• Problem
Once the line with "ATOM 131 N N" is found in the entries below, repeat it and each following line exactly, up to and including the line with "ATOM 138 N N". Add no other lines.

• Records to use
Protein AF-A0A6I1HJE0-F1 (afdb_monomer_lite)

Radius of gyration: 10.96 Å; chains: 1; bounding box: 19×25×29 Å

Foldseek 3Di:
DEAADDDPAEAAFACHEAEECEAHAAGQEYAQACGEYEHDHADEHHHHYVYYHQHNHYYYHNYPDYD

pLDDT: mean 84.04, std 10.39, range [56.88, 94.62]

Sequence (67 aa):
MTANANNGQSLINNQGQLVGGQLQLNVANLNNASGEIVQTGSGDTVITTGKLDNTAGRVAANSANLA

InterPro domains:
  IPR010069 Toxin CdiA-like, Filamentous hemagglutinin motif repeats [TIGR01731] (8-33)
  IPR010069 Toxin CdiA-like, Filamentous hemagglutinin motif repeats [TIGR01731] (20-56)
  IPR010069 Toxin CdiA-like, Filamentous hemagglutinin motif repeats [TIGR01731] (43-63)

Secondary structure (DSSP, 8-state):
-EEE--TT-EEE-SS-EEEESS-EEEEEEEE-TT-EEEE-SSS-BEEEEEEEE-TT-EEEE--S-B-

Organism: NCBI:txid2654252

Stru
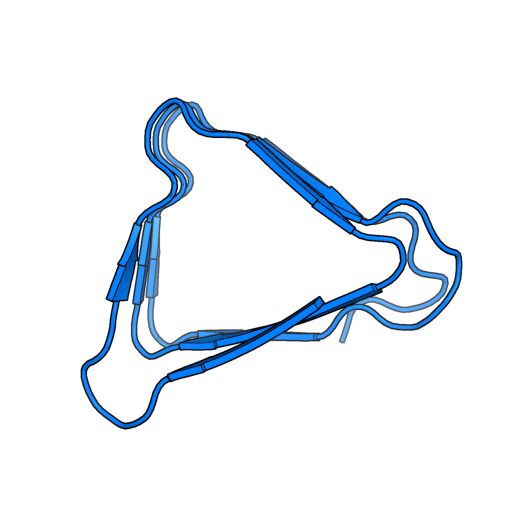cture (mmCIF, N/CA/C/O backbone):
data_AF-A0A6I1HJE0-F1
#
_entry.id   AF-A0A6I1HJE0-F1
#
loop_
_atom_site.group_PDB
_atom_site.id
_atom_site.type_symbol
_atom_site.label_atom_id
_atom_site.label_alt_id
_atom_site.label_comp_id
_atom_site.label_asym_id
_atom_site.label_entity_id
_atom_site.label_seq_id
_atom_site.pdbx_PDB_ins_code
_atom_site.Cartn_x
_atom_site.Cartn_y
_atom_site.Cartn_z
_atom_site.occupancy
_atom_site.B_iso_or_equiv
_atom_site.auth_seq_id
_atom_site.auth_comp_id
_atom_site.auth_asym_id
_atom_site.auth_atom_id
_atom_site.pdbx_PDB_model_num
ATOM 1 N N . MET A 1 1 ? 9.125 -7.446 -1.839 1.00 62.84 1 MET A N 1
ATOM 2 C CA . MET A 1 1 ? 8.996 -7.339 -0.373 1.00 62.84 1 MET A CA 1
ATOM 3 C C . MET A 1 1 ? 7.659 -7.950 -0.005 1.00 62.84 1 MET A C 1
ATOM 5 O O . MET A 1 1 ? 6.652 -7.542 -0.572 1.00 62.84 1 MET A O 1
ATOM 9 N N . THR A 1 2 ? 7.660 -8.942 0.882 1.00 63.16 2 THR A N 1
ATOM 10 C CA . THR A 1 2 ? 6.439 -9.626 1.324 1.00 63.16 2 THR A CA 1
ATOM 11 C C . THR A 1 2 ? 6.258 -9.348 2.806 1.00 63.16 2 THR A C 1
ATOM 13 O O . THR A 1 2 ? 7.112 -9.723 3.607 1.00 63.16 2 THR A O 1
ATOM 16 N N . ALA A 1 3 ? 5.177 -8.659 3.159 1.00 67.19 3 ALA A N 1
ATOM 17 C CA . ALA A 1 3 ? 4.782 -8.416 4.537 1.00 67.19 3 ALA A CA 1
ATOM 18 C C . ALA A 1 3 ? 3.531 -9.251 4.821 1.00 67.19 3 ALA A C 1
ATOM 20 O O . ALA A 1 3 ? 2.425 -8.877 4.436 1.00 67.19 3 ALA A O 1
ATOM 21 N N . ASN A 1 4 ? 3.725 -10.395 5.475 1.00 65.44 4 ASN A N 1
ATOM 22 C CA . ASN A 1 4 ? 2.645 -11.270 5.921 1.00 65.44 4 ASN A CA 1
ATOM 23 C C . ASN A 1 4 ? 2.470 -11.076 7.426 1.00 65.44 4 ASN A C 1
ATOM 25 O O . ASN A 1 4 ? 3.319 -11.509 8.205 1.00 65.44 4 ASN A O 1
ATOM 29 N N . ALA A 1 5 ? 1.398 -10.401 7.824 1.00 64.62 5 ALA A N 1
ATOM 30 C CA . ALA A 1 5 ? 1.083 -10.104 9.210 1.00 64.62 5 ALA A CA 1
ATOM 31 C C . ALA A 1 5 ? -0.278 -10.729 9.570 1.00 64.62 5 ALA A C 1
ATOM 33 O O . ALA A 1 5 ? -1.311 -10.399 8.992 1.00 64.62 5 ALA A O 1
ATOM 34 N N . ASN A 1 6 ? -0.272 -11.677 10.509 1.00 68.38 6 ASN A N 1
ATOM 35 C CA . ASN A 1 6 ? -1.441 -12.484 10.882 1.00 68.38 6 ASN A CA 1
ATOM 36 C C . ASN A 1 6 ? -2.478 -11.680 11.702 1.00 68.38 6 ASN A C 1
ATOM 38 O O . ASN A 1 6 ? -2.188 -10.577 12.171 1.00 68.38 6 ASN A O 1
ATOM 42 N N . ASN A 1 7 ? -3.681 -12.255 11.885 1.00 62.00 7 ASN A N 1
ATOM 43 C CA . ASN A 1 7 ? -4.863 -11.686 12.562 1.00 62.00 7 ASN A CA 1
ATOM 44 C C . ASN A 1 7 ? -4.538 -10.655 13.663 1.00 62.00 7 ASN A C 1
ATOM 46 O O . ASN A 1 7 ? -4.180 -11.011 14.784 1.00 62.00 7 ASN A O 1
ATOM 50 N N . GLY A 1 8 ? -4.714 -9.373 13.330 1.00 69.50 8 GLY A N 1
ATOM 51 C CA . GLY A 1 8 ? -4.595 -8.236 14.249 1.00 69.50 8 GLY A CA 1
ATOM 52 C C . GLY A 1 8 ? -3.375 -7.338 14.034 1.00 69.50 8 GLY A C 1
ATOM 53 O O . GLY A 1 8 ? -3.300 -6.271 14.640 1.00 69.50 8 GLY A O 1
ATOM 54 N N . GLN A 1 9 ? -2.432 -7.716 13.171 1.00 83.88 9 GLN A N 1
ATOM 55 C CA . GLN A 1 9 ? -1.236 -6.905 12.942 1.00 83.88 9 GLN A CA 1
ATOM 56 C C . GLN A 1 9 ? -1.509 -5.751 11.973 1.00 83.88 9 GLN A C 1
ATOM 58 O O . GLN A 1 9 ? -2.104 -5.924 10.907 1.00 83.88 9 GLN A O 1
ATOM 63 N N . SER A 1 10 ? -1.066 -4.561 12.383 1.00 88.69 10 SER A N 1
ATOM 64 C CA . SER A 1 10 ? -1.194 -3.326 11.618 1.00 88.69 10 SER A CA 1
ATOM 65 C C . SER A 1 10 ? 0.150 -2.962 10.996 1.00 88.69 10 SER A C 1
ATOM 67 O O . SER A 1 10 ? 1.138 -2.832 11.716 1.00 88.69 10 SER A O 1
ATOM 69 N N . LEU A 1 11 ? 0.192 -2.764 9.680 1.00 89.25 11 LEU A N 1
ATOM 70 C CA . LEU A 1 11 ? 1.342 -2.159 9.013 1.00 89.25 11 LEU A CA 1
ATOM 71 C C . LEU A 1 11 ? 1.203 -0.642 9.102 1.00 89.25 11 LEU A C 1
ATOM 73 O O . LEU A 1 11 ? 0.245 -0.085 8.576 1.00 89.25 11 LEU A O 1
ATOM 77 N N . ILE A 1 12 ? 2.139 0.007 9.792 1.00 90.69 12 ILE A N 1
ATOM 78 C CA . ILE A 1 12 ? 2.174 1.461 9.964 1.00 90.69 12 ILE A CA 1
ATOM 79 C C . ILE A 1 12 ? 3.325 2.010 9.123 1.00 90.69 12 ILE A C 1
ATOM 81 O O . ILE A 1 12 ? 4.490 1.735 9.398 1.00 90.69 12 ILE A O 1
ATOM 85 N N . ASN A 1 13 ? 2.985 2.789 8.107 1.00 90.56 13 ASN A N 1
ATOM 86 C CA . ASN A 1 13 ? 3.883 3.516 7.226 1.00 90.56 13 ASN A CA 1
ATOM 87 C C . ASN A 1 13 ? 3.529 5.005 7.270 1.00 90.56 13 ASN A C 1
ATOM 89 O O . ASN A 1 13 ? 3.083 5.584 6.284 1.00 90.56 13 ASN A O 1
ATOM 93 N N . ASN A 1 14 ? 3.693 5.627 8.436 1.00 91.94 14 ASN A N 1
ATOM 94 C CA . ASN A 1 14 ? 3.365 7.036 8.611 1.00 91.94 14 ASN A CA 1
ATOM 95 C C . ASN A 1 14 ? 4.606 7.889 8.386 1.00 91.94 14 ASN A C 1
ATOM 97 O O . ASN A 1 14 ? 5.599 7.698 9.085 1.00 91.94 14 ASN A O 1
ATOM 101 N N . GLN A 1 15 ? 4.557 8.821 7.429 1.00 91.56 15 GLN A N 1
ATOM 102 C CA . GLN A 1 15 ? 5.729 9.610 7.003 1.00 91.56 15 GLN A CA 1
ATOM 103 C C . GLN A 1 15 ? 6.921 8.752 6.521 1.00 91.56 15 GLN A C 1
ATOM 105 O O . GLN A 1 15 ? 8.039 9.248 6.399 1.00 91.56 15 GLN A O 1
ATOM 110 N N . GLY A 1 16 ? 6.688 7.460 6.270 1.00 90.00 16 GLY A N 1
ATOM 111 C CA . GLY A 1 16 ? 7.678 6.500 5.793 1.00 90.00 16 GLY A CA 1
ATOM 112 C C . GLY A 1 16 ? 7.532 6.222 4.301 1.00 90.00 16 GLY A C 1
ATOM 113 O O . GLY A 1 16 ? 6.531 6.587 3.681 1.00 90.00 16 GLY A O 1
ATOM 114 N N . GLN A 1 17 ? 8.531 5.551 3.725 1.00 91.19 17 GLN A N 1
ATOM 115 C CA . GLN A 1 17 ? 8.507 5.120 2.332 1.00 91.19 17 GLN A CA 1
ATOM 116 C C . GLN A 1 17 ? 8.724 3.606 2.233 1.00 91.19 17 GLN A C 1
ATOM 118 O O . GLN A 1 17 ? 9.738 3.075 2.684 1.00 91.19 17 GLN A O 1
ATOM 123 N N . LEU A 1 18 ? 7.778 2.914 1.604 1.00 87.06 18 LEU A N 1
ATOM 124 C CA . LEU A 1 18 ? 7.839 1.500 1.257 1.00 87.06 18 LEU A CA 1
ATOM 125 C C . LEU A 1 18 ? 8.009 1.389 -0.254 1.00 87.06 18 LEU A C 1
ATOM 127 O O . LEU A 1 18 ? 7.038 1.494 -0.998 1.00 87.06 18 LEU A O 1
ATOM 131 N N . VAL A 1 19 ? 9.241 1.172 -0.712 1.00 87.69 19 VAL A N 1
ATOM 132 C CA . VAL A 1 19 ? 9.539 0.957 -2.135 1.00 87.69 19 VAL A CA 1
ATOM 133 C C . VAL A 1 19 ? 9.950 -0.489 -2.361 1.00 87.69 19 VAL A C 1
ATOM 135 O O . VAL A 1 19 ? 10.832 -1.010 -1.678 1.00 87.69 19 VAL A O 1
ATOM 138 N N . GLY A 1 20 ? 9.335 -1.150 -3.338 1.00 84.81 20 GLY A N 1
ATOM 139 C CA . GLY A 1 20 ? 9.697 -2.518 -3.691 1.00 84.81 20 GLY A CA 1
ATOM 140 C C . GLY A 1 20 ? 9.382 -2.863 -5.138 1.00 84.81 20 GLY A C 1
ATOM 141 O O . GLY A 1 20 ? 8.387 -2.414 -5.692 1.00 84.81 20 GLY A O 1
ATOM 142 N N . GLY A 1 21 ? 10.203 -3.724 -5.744 1.00 84.94 21 GLY A N 1
ATOM 143 C CA . GLY A 1 21 ? 9.932 -4.243 -7.090 1.00 84.94 21 GLY A CA 1
ATOM 144 C C . GLY A 1 21 ? 8.611 -5.018 -7.168 1.00 84.94 21 GLY A C 1
ATOM 145 O O . GLY A 1 21 ? 7.896 -4.918 -8.151 1.00 84.94 21 GLY A O 1
ATOM 146 N N . GLN A 1 22 ? 8.225 -5.725 -6.109 1.00 85.50 22 GLN A N 1
ATOM 147 C CA . GLN A 1 22 ? 6.878 -6.270 -5.931 1.00 85.50 22 GLN A CA 1
ATOM 148 C C . GLN A 1 22 ? 6.458 -6.116 -4.475 1.00 85.50 22 GLN A C 1
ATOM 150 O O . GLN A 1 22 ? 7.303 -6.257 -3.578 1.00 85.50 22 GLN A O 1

• Answer space
ATOM 131 N N . VAL A 1 19 ? 9.241 1.172 -0.712 1.00 87.69 19 VAL A N 1
ATOM 132 C CA . VAL A 1 19 ? 9.539 0.957 -2.135 1.00 87.69 19 VAL A CA 1
ATOM 133 C C . VAL A 1 19 ? 9.950 -0.489 -2.361 1.00 87.69 19 VAL A C 1
ATOM 135 O O . VAL A 1 19 ? 10.832 -1.010 -1.678 1.00 87.69 19 VAL A O 1
ATOM 138 N N . GLY A 1 20 ? 9.335 -1.150 -3.338 1.00 84.81 20 GLY A N 1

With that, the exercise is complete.